= WHAT THE TASK ASKS =
Pictures must be left out. Print the lines from the beginning of the material through the line holding "ATOM 1 N N .", exactly and nothing else.

= INFORMATION SUPPLIED =
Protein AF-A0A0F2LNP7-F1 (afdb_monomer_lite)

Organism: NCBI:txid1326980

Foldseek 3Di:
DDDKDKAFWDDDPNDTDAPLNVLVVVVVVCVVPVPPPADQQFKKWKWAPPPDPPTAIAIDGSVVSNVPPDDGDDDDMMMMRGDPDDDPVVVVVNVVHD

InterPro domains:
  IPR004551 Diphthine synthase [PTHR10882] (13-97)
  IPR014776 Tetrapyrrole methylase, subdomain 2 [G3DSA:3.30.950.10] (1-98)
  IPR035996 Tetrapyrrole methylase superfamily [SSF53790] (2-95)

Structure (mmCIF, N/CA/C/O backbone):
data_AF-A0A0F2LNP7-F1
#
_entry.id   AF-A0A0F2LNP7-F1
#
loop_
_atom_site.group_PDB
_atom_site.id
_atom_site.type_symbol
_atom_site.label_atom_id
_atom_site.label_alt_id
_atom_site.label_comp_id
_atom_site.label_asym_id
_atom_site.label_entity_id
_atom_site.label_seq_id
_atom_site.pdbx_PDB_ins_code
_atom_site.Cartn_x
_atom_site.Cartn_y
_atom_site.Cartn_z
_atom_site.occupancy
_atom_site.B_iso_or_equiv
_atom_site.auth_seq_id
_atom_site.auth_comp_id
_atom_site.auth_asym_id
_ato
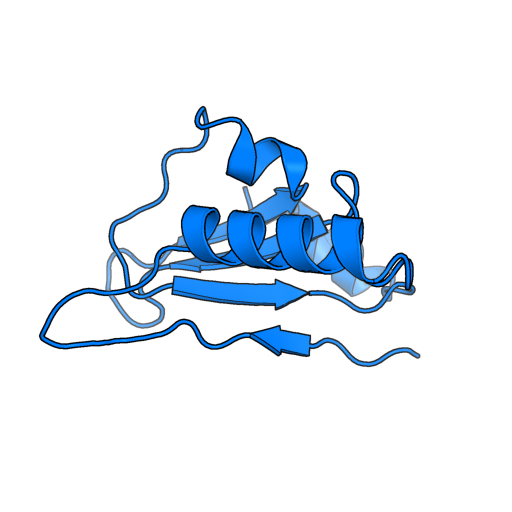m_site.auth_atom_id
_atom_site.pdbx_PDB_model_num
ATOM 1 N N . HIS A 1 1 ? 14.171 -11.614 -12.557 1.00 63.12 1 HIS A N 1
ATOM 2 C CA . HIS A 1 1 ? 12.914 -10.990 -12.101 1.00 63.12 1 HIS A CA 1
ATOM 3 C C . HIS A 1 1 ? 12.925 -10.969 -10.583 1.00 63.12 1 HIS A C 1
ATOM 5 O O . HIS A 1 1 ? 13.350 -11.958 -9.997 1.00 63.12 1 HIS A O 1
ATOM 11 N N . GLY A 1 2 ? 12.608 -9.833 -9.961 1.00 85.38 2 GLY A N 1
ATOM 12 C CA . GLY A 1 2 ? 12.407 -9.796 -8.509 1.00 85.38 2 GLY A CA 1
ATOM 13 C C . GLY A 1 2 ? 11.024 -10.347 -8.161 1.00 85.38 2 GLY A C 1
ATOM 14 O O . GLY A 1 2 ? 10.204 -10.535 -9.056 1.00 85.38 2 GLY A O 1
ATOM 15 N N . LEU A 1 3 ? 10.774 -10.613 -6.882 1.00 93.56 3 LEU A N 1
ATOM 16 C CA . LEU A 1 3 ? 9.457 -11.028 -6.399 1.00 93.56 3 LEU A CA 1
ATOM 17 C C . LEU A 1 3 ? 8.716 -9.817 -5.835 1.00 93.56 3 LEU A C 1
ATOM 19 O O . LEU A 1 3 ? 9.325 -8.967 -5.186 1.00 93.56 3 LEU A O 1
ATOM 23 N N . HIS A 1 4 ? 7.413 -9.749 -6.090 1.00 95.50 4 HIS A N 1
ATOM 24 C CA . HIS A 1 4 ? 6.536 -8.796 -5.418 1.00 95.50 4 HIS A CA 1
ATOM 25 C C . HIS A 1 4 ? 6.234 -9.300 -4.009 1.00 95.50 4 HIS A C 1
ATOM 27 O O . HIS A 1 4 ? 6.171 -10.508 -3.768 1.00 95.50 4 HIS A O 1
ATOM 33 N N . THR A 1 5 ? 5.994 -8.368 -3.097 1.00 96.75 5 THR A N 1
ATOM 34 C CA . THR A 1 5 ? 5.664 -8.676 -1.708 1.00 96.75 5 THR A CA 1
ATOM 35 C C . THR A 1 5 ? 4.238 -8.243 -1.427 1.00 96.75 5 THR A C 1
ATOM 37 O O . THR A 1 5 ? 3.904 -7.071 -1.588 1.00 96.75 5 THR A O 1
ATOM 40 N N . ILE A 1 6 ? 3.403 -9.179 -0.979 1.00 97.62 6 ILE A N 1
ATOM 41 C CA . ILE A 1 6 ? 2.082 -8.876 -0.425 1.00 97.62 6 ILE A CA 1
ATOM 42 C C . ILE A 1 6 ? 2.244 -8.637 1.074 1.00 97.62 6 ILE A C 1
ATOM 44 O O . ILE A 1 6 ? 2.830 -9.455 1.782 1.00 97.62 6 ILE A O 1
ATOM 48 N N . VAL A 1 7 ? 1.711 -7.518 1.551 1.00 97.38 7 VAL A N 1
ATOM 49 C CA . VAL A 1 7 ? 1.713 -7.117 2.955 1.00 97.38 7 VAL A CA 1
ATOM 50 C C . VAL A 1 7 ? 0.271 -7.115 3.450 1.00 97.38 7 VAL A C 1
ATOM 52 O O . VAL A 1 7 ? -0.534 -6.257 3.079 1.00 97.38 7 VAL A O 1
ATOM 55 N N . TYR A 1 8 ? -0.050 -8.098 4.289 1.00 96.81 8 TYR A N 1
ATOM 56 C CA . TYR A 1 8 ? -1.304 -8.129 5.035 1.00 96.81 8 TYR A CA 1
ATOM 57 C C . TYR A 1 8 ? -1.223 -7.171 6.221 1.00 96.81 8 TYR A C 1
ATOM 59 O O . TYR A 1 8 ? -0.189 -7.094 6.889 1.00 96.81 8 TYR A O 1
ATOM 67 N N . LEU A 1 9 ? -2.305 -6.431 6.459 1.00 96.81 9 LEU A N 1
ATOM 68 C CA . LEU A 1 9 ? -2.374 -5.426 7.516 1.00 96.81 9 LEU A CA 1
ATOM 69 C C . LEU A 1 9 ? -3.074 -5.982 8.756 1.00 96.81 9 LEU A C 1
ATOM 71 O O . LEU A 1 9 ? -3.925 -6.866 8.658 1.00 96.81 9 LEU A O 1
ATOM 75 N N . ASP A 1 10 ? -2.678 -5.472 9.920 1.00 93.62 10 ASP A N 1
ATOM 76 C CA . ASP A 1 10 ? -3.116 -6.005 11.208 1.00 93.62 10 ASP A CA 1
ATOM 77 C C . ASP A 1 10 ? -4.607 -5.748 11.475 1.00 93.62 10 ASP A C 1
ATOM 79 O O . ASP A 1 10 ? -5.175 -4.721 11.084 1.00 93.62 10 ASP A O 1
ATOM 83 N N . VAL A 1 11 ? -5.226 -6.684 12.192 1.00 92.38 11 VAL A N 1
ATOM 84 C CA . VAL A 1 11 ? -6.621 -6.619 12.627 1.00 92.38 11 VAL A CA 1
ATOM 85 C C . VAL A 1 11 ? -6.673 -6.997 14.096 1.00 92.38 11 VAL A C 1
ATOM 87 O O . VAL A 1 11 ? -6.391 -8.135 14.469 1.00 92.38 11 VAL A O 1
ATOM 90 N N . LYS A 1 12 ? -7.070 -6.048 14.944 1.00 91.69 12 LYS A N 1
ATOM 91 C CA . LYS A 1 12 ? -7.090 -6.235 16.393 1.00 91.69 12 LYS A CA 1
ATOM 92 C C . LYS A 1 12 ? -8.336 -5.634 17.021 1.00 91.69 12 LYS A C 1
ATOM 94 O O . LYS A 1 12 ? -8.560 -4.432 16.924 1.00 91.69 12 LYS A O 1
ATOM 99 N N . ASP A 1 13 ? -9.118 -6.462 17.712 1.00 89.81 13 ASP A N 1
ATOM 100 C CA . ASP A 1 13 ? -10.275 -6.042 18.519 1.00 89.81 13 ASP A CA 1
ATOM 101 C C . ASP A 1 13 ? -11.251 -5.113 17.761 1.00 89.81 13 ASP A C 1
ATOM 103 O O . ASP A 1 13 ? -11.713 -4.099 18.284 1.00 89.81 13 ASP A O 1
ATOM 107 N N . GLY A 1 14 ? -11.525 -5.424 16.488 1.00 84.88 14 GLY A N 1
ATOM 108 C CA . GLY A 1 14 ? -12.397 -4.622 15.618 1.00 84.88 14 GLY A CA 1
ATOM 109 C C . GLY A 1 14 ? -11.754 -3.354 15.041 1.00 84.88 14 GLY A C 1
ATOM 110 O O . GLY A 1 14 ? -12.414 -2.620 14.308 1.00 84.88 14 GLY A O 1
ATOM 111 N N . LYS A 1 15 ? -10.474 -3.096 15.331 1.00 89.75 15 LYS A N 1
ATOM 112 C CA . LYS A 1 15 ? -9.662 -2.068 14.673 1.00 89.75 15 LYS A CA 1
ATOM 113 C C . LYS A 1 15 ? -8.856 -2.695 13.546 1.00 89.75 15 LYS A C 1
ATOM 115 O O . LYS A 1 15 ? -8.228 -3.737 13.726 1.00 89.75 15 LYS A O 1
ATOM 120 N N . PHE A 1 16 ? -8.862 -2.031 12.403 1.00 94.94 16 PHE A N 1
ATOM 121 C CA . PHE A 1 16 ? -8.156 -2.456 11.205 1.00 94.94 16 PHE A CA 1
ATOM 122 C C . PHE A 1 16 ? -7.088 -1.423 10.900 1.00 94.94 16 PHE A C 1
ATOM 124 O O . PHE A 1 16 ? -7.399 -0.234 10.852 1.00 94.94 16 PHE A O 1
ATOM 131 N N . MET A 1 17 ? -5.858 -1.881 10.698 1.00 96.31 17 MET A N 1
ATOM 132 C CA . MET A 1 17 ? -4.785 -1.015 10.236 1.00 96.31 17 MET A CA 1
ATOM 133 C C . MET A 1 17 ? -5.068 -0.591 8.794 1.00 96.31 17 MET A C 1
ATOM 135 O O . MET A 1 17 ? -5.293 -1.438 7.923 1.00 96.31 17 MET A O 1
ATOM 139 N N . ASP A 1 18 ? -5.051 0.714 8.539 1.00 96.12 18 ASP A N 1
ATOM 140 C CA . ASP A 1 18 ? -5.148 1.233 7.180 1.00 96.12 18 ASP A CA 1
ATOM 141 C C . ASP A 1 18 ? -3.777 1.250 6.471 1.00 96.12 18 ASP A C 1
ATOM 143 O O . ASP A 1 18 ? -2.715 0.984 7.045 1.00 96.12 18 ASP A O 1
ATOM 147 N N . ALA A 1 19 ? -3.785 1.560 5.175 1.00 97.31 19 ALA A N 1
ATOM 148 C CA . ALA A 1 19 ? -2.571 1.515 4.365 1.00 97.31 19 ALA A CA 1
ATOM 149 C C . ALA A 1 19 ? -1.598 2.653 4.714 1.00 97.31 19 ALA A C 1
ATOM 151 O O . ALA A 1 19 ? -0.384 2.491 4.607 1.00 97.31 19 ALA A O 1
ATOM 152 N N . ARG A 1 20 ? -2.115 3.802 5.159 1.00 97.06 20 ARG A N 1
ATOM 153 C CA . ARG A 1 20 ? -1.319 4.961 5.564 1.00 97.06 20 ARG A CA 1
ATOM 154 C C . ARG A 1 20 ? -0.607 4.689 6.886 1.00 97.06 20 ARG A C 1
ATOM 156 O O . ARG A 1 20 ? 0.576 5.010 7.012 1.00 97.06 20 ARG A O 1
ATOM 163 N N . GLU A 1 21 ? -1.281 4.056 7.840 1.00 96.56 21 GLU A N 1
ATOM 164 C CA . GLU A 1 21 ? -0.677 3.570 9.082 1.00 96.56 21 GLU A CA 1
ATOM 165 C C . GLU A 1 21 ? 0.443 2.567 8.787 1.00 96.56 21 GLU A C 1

= EXERCISE OUTPUT =
Protein AF-A0A0F2LNP7-F1 (afdb_monomer_lite)

Organism: NCBI:txid1326980

Foldseek 3Di:
DDDKDKAFWDDDPNDTDAPLNVLVVVVVVCVVPVPPPADQQFKKWKWAPPPDPPTAIAIDGSVVSNVPPDDGDDDDMMMMRGDPDDDPVVVVVNVVHD

InterPro domains:
  IPR004551 Diphthine synthase [PTHR10882] (13-97)
  IPR014776 Tetrapyrrole methylase, subdomain 2 [G3DSA:3.30.950.10] (1-98)
  IPR035996 Tetrapyrrole methylase superfamily [SSF53790] (2-95)

Structure (mmCIF, N/CA/C/O backbone):
data_AF-A0A0F2LNP7-F1
#
_entry.id   AF-A0A0F2LNP7-F1
#
loop_
_atom_site.group_PDB
_atom_site.id
_atom_site.type_symbol
_atom_site.label_atom_id
_atom_site.label_alt_id
_atom_site.label_comp_id
_atom_site.label_asym_id
_atom_site.label_entity_id
_atom_site.label_seq_id
_atom_site.pdbx_PDB_ins_code
_atom_site.Cartn_x
_atom_site.Cartn_y
_atom_site.Cartn_z
_atom_site.occupancy
_atom_site.B_iso_or_equiv
_atom_site.auth_seq_id
_atom_site.auth_comp_id
_atom_site.auth_asym_id
_ato
m_site.auth_atom_id
_atom_site.pdbx_PDB_model_num
ATOM 1 N N . HIS A 1 1 ? 14.171 -11.614 -12.557 1.00 63.12 1 HIS A N 1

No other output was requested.